**TASK DIRECTIONS:**
Look through the data that follows and say how many of its lines contain "range", giving the number only.

Segment Open

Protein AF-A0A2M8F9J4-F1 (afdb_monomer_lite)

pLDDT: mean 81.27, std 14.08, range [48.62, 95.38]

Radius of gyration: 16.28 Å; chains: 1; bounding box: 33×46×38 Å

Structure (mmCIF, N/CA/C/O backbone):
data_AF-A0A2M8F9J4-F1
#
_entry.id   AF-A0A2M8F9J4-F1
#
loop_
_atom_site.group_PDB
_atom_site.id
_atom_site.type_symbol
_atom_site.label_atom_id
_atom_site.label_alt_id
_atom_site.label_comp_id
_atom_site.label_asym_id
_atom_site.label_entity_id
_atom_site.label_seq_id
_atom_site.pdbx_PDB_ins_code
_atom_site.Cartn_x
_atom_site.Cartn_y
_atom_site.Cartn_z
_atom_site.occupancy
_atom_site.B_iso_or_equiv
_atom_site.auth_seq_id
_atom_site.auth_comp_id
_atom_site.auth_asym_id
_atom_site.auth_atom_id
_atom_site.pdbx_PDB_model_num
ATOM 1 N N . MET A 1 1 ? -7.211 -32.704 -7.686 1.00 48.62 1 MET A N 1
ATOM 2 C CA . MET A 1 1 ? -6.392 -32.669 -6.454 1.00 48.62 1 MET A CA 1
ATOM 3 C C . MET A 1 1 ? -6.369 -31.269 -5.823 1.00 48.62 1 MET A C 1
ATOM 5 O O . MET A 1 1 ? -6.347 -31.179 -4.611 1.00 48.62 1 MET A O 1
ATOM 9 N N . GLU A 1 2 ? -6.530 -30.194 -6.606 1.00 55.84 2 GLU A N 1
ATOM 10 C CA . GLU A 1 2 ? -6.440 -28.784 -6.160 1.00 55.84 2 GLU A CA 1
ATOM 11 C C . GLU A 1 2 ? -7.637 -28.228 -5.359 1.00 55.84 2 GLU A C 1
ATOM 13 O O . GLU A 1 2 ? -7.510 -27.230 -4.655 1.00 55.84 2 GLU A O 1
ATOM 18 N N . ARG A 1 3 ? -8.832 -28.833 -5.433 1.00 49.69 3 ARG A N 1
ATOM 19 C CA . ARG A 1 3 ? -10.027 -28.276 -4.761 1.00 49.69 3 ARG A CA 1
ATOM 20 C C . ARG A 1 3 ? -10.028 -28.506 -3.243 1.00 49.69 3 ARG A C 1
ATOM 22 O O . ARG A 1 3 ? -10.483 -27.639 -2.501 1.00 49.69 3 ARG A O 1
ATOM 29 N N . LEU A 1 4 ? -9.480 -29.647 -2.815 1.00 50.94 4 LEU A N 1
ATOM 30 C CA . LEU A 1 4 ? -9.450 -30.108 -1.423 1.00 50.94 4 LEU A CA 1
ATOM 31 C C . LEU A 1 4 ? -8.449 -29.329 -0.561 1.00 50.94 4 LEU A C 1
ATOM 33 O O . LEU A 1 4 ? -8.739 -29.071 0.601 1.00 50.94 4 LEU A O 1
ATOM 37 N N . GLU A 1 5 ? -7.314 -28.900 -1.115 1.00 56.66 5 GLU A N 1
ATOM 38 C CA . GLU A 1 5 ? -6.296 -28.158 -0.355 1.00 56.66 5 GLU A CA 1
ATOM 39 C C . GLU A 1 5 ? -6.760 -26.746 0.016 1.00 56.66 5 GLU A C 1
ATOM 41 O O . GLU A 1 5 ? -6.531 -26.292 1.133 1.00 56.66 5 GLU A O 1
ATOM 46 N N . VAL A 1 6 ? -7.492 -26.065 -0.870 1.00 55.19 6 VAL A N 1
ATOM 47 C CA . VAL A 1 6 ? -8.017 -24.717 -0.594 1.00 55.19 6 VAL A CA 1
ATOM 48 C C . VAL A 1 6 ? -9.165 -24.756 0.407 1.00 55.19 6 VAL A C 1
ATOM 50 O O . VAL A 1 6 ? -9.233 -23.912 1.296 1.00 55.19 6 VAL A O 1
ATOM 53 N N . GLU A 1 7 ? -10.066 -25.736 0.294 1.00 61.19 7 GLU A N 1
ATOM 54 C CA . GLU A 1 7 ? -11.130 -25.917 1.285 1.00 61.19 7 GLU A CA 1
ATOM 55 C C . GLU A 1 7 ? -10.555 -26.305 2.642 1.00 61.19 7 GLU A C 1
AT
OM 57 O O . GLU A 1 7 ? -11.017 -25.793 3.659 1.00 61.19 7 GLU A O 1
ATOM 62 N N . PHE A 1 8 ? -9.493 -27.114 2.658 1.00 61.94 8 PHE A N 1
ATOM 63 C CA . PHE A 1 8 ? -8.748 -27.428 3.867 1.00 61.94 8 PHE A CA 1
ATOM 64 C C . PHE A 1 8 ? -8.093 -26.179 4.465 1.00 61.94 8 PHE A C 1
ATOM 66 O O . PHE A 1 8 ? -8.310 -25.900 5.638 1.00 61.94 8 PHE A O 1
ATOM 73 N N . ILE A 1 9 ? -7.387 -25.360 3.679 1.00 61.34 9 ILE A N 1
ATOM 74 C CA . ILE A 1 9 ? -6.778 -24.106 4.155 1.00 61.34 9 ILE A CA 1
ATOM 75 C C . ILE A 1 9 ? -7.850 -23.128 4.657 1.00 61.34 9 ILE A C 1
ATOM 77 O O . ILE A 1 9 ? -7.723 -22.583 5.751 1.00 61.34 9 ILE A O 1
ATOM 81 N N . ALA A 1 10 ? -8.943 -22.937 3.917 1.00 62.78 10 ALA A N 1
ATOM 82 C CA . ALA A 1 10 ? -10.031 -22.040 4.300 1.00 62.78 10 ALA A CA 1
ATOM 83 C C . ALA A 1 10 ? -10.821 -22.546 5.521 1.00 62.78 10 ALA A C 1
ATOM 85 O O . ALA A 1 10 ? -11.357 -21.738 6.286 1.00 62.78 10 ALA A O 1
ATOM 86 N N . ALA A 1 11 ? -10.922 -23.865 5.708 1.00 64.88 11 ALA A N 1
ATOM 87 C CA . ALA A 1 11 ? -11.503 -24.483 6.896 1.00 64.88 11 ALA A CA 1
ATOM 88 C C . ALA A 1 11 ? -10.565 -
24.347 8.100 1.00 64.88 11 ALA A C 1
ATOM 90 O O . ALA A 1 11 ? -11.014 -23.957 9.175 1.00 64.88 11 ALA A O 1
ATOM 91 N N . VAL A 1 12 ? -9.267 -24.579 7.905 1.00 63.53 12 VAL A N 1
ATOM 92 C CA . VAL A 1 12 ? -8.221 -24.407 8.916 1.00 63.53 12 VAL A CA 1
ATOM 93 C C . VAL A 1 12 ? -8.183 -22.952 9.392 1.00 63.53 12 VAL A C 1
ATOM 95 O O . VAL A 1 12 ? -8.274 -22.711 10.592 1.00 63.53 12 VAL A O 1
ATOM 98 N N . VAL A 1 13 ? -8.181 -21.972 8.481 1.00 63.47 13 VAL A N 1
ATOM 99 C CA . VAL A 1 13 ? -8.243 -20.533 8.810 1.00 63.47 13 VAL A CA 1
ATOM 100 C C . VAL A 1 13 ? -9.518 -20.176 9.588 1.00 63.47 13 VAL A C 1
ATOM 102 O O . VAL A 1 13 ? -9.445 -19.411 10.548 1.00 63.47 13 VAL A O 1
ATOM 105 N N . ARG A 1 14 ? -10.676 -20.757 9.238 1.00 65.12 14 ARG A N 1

Segment Closed
Segment Open

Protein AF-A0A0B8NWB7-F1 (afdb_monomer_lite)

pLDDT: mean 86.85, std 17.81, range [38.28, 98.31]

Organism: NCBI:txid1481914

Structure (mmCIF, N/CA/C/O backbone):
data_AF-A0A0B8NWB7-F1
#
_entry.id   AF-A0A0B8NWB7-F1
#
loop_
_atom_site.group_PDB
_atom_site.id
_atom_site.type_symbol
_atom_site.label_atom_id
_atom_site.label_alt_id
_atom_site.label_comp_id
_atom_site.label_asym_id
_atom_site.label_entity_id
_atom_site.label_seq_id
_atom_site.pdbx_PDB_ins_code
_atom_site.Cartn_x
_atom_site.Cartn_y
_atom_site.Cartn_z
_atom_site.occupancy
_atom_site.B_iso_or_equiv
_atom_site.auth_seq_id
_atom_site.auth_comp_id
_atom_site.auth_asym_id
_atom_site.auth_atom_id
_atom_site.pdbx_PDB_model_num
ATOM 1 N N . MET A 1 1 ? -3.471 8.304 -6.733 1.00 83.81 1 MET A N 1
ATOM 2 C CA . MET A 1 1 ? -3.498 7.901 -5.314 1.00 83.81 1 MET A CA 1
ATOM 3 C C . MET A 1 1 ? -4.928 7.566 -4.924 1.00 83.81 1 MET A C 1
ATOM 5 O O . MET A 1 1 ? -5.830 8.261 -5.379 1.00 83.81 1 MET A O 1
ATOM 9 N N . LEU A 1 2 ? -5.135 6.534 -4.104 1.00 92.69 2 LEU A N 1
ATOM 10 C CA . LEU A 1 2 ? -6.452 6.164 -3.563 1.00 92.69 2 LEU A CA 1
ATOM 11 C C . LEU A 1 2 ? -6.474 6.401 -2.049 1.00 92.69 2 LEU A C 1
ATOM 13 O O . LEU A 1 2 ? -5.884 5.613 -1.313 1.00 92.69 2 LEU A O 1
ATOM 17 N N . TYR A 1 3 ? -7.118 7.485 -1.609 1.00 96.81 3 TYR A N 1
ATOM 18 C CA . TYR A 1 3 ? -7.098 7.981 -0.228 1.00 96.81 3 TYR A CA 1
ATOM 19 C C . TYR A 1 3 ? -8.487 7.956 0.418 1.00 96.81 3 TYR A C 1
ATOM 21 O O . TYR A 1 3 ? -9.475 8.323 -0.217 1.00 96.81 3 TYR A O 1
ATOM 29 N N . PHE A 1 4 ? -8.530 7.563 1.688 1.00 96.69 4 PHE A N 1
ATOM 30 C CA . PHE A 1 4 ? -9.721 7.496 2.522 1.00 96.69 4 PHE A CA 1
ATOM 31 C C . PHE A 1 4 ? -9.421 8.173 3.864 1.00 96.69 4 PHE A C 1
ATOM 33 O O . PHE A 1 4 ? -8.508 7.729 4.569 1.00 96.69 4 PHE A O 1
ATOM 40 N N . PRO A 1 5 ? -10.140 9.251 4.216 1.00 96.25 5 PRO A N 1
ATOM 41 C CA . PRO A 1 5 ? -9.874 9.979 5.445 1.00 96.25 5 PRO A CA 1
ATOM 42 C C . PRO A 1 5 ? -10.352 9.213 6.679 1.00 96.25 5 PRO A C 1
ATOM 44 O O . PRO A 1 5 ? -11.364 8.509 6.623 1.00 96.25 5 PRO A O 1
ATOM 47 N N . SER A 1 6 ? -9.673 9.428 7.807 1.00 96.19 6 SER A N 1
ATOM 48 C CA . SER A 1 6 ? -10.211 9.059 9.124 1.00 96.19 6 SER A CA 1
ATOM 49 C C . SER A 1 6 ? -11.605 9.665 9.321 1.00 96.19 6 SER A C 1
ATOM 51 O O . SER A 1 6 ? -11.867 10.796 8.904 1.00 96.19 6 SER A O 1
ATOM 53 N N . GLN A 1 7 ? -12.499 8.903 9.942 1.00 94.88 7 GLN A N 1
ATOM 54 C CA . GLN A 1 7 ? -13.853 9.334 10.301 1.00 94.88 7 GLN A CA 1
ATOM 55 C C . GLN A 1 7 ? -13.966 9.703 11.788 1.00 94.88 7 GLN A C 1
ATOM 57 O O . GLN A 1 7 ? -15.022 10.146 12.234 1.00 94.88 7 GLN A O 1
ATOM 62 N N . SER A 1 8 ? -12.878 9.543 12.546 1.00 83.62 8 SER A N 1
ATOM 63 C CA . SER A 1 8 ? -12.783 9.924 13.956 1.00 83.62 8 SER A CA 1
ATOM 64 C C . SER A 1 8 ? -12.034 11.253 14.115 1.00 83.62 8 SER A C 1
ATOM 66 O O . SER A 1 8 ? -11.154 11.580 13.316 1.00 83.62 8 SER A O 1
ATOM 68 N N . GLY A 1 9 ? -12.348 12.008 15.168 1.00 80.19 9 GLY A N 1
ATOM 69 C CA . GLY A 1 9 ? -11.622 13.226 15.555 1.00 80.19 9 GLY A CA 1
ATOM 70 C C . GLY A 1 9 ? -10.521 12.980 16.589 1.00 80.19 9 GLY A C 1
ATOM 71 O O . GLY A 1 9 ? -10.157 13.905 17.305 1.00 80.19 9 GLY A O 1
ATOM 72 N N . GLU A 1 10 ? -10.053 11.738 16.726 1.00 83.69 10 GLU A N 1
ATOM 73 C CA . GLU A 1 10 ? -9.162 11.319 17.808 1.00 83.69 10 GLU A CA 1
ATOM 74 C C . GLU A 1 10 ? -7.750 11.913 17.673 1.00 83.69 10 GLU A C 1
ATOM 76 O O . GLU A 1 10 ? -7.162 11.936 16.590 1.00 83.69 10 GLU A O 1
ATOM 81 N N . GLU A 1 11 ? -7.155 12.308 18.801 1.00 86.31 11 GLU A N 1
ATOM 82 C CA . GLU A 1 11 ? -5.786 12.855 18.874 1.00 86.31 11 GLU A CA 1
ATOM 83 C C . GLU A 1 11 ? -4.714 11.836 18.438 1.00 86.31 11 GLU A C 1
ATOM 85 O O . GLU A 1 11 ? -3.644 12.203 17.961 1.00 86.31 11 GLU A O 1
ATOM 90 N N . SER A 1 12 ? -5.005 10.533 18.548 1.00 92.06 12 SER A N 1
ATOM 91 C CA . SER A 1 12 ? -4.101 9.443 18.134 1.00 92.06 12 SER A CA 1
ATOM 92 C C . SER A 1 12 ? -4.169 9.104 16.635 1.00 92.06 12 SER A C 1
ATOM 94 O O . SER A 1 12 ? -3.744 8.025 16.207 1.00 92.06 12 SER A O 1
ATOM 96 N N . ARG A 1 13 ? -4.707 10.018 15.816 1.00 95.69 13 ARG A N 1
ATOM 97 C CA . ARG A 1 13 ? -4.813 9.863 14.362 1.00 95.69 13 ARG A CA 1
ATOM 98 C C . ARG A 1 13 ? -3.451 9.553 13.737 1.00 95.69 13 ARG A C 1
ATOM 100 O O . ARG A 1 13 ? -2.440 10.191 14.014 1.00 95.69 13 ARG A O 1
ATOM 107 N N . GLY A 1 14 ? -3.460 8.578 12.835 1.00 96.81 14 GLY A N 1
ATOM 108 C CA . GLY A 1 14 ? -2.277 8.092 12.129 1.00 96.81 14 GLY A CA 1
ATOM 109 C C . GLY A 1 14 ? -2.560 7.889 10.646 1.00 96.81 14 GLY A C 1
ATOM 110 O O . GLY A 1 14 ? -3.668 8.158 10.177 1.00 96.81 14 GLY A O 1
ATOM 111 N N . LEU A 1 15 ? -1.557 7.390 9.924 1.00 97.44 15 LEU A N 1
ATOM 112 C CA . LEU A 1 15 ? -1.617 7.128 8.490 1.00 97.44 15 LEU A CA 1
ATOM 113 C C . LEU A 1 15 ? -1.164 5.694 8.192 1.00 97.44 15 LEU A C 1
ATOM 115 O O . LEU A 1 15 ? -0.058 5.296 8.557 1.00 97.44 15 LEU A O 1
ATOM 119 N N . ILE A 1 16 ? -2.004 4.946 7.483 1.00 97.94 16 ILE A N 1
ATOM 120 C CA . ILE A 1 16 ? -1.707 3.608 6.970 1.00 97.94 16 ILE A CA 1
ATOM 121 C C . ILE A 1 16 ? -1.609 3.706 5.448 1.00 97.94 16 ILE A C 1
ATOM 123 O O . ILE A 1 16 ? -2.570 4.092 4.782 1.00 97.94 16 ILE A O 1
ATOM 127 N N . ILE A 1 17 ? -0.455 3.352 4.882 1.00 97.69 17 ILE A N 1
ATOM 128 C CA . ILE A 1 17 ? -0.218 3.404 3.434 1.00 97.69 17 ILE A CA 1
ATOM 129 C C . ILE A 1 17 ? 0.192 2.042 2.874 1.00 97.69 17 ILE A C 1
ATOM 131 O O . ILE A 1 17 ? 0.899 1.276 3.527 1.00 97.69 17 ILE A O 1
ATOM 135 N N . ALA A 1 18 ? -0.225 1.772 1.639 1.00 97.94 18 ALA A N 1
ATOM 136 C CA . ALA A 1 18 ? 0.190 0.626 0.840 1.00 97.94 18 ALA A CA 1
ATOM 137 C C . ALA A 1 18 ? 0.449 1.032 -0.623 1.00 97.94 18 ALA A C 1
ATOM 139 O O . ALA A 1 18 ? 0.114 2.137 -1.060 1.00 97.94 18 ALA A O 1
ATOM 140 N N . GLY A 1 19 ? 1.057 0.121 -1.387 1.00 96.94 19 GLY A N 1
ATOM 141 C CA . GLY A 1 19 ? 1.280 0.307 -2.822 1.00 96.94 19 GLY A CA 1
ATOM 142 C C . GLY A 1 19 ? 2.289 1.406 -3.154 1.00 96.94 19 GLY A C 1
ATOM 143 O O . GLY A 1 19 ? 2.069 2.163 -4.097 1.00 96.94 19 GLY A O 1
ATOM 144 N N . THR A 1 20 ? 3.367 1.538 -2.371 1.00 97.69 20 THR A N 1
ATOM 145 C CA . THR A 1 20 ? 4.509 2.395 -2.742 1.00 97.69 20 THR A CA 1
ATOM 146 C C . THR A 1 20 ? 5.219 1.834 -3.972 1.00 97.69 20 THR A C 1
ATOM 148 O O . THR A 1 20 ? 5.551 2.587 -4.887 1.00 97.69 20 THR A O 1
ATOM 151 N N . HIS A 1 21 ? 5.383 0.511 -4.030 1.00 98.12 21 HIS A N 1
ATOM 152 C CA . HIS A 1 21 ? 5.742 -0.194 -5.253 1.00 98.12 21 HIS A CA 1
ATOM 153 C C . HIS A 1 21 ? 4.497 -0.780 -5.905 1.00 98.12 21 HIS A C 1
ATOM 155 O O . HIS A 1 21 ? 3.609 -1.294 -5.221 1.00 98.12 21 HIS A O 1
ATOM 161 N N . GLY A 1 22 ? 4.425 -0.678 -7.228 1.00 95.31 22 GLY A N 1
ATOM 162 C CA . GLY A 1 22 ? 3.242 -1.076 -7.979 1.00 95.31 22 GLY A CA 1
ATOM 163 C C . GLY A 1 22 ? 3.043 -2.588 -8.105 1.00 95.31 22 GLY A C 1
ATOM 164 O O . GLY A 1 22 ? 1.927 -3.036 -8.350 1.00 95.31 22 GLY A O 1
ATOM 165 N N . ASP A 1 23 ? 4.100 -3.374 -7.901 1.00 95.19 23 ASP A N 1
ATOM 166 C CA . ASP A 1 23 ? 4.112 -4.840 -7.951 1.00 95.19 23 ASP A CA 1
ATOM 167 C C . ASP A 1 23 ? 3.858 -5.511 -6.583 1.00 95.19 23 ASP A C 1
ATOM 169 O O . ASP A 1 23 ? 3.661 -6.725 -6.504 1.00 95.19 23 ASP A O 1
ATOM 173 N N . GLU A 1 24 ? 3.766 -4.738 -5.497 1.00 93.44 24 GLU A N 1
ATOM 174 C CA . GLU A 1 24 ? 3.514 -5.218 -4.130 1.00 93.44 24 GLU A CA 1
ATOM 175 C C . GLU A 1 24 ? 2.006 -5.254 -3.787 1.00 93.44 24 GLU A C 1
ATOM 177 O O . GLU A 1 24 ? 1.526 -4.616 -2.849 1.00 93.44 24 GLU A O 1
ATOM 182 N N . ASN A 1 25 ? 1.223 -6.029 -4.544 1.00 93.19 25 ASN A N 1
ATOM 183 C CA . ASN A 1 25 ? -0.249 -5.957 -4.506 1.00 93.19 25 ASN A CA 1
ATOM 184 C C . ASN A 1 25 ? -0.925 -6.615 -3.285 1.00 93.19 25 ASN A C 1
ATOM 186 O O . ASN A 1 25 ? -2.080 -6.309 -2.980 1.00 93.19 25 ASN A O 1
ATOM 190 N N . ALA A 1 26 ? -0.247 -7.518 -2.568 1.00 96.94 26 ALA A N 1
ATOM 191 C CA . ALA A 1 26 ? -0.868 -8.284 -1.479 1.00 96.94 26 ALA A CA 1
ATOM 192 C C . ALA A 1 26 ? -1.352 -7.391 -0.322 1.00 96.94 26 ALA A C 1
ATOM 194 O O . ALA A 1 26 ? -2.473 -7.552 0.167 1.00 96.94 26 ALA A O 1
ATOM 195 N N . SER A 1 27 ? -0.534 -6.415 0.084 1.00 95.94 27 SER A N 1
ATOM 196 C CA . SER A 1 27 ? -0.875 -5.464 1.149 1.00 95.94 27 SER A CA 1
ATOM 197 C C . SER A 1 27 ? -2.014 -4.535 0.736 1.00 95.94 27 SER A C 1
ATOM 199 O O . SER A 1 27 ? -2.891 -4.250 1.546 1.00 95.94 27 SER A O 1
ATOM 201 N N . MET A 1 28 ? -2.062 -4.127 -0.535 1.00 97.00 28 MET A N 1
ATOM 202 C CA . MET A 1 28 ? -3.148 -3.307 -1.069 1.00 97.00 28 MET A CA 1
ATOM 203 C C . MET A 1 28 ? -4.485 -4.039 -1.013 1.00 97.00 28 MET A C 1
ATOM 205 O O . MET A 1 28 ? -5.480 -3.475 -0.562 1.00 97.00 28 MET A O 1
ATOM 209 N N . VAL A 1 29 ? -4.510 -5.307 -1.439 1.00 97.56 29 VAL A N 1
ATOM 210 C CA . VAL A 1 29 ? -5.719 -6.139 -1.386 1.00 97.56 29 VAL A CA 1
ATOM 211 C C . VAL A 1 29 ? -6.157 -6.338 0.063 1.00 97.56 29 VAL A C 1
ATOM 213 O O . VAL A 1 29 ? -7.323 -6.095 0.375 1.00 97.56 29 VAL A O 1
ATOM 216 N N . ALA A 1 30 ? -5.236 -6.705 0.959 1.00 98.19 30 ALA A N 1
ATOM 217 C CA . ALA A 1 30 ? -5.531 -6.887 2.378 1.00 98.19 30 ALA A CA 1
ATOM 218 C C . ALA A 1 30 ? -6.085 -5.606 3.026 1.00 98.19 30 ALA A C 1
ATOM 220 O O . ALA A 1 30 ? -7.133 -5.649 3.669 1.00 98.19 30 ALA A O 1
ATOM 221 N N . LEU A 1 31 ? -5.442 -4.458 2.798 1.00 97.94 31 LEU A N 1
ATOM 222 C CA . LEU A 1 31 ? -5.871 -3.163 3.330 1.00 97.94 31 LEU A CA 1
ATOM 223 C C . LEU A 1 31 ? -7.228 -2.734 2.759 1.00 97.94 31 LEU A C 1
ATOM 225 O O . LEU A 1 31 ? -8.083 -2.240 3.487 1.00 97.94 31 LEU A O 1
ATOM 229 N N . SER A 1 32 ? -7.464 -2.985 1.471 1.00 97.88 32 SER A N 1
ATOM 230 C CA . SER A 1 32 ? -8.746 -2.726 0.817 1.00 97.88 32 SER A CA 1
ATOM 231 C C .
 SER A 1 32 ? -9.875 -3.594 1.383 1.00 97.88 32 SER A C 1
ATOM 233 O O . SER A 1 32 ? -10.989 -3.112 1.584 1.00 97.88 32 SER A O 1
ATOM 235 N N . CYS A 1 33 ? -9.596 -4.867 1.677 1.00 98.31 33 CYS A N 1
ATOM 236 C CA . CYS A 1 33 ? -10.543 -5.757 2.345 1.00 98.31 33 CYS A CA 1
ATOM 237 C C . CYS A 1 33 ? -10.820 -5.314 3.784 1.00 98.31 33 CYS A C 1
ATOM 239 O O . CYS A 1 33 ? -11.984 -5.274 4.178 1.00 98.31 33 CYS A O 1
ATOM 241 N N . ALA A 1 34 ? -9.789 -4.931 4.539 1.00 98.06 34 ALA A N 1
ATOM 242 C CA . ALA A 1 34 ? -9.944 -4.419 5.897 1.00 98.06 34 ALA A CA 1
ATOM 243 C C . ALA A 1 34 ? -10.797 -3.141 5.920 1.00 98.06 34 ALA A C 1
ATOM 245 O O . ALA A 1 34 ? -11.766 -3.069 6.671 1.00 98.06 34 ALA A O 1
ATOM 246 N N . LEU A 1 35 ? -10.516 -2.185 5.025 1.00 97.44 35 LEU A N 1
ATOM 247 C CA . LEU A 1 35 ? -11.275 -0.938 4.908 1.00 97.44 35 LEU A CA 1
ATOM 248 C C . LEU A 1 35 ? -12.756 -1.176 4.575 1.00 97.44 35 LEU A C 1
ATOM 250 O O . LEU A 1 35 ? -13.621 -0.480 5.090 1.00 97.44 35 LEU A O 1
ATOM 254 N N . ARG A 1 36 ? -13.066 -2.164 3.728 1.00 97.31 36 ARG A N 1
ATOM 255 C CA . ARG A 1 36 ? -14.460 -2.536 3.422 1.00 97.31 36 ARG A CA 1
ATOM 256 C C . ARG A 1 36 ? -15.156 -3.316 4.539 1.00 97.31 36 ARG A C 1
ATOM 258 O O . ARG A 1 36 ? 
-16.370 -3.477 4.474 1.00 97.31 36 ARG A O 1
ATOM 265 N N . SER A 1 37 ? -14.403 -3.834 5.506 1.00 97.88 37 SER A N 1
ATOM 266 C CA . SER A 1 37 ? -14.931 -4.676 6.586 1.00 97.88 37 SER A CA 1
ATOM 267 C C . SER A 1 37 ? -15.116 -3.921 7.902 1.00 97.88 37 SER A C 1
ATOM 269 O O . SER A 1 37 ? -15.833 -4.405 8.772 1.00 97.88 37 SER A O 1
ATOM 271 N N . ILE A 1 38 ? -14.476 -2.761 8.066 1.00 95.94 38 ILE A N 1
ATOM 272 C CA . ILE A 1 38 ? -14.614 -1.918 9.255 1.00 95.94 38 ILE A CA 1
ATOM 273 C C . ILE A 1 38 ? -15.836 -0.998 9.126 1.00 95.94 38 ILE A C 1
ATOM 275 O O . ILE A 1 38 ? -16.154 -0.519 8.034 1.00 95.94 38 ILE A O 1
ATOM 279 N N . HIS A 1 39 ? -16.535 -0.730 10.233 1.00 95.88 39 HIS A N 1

Segment Closed

**ANSWER:**
2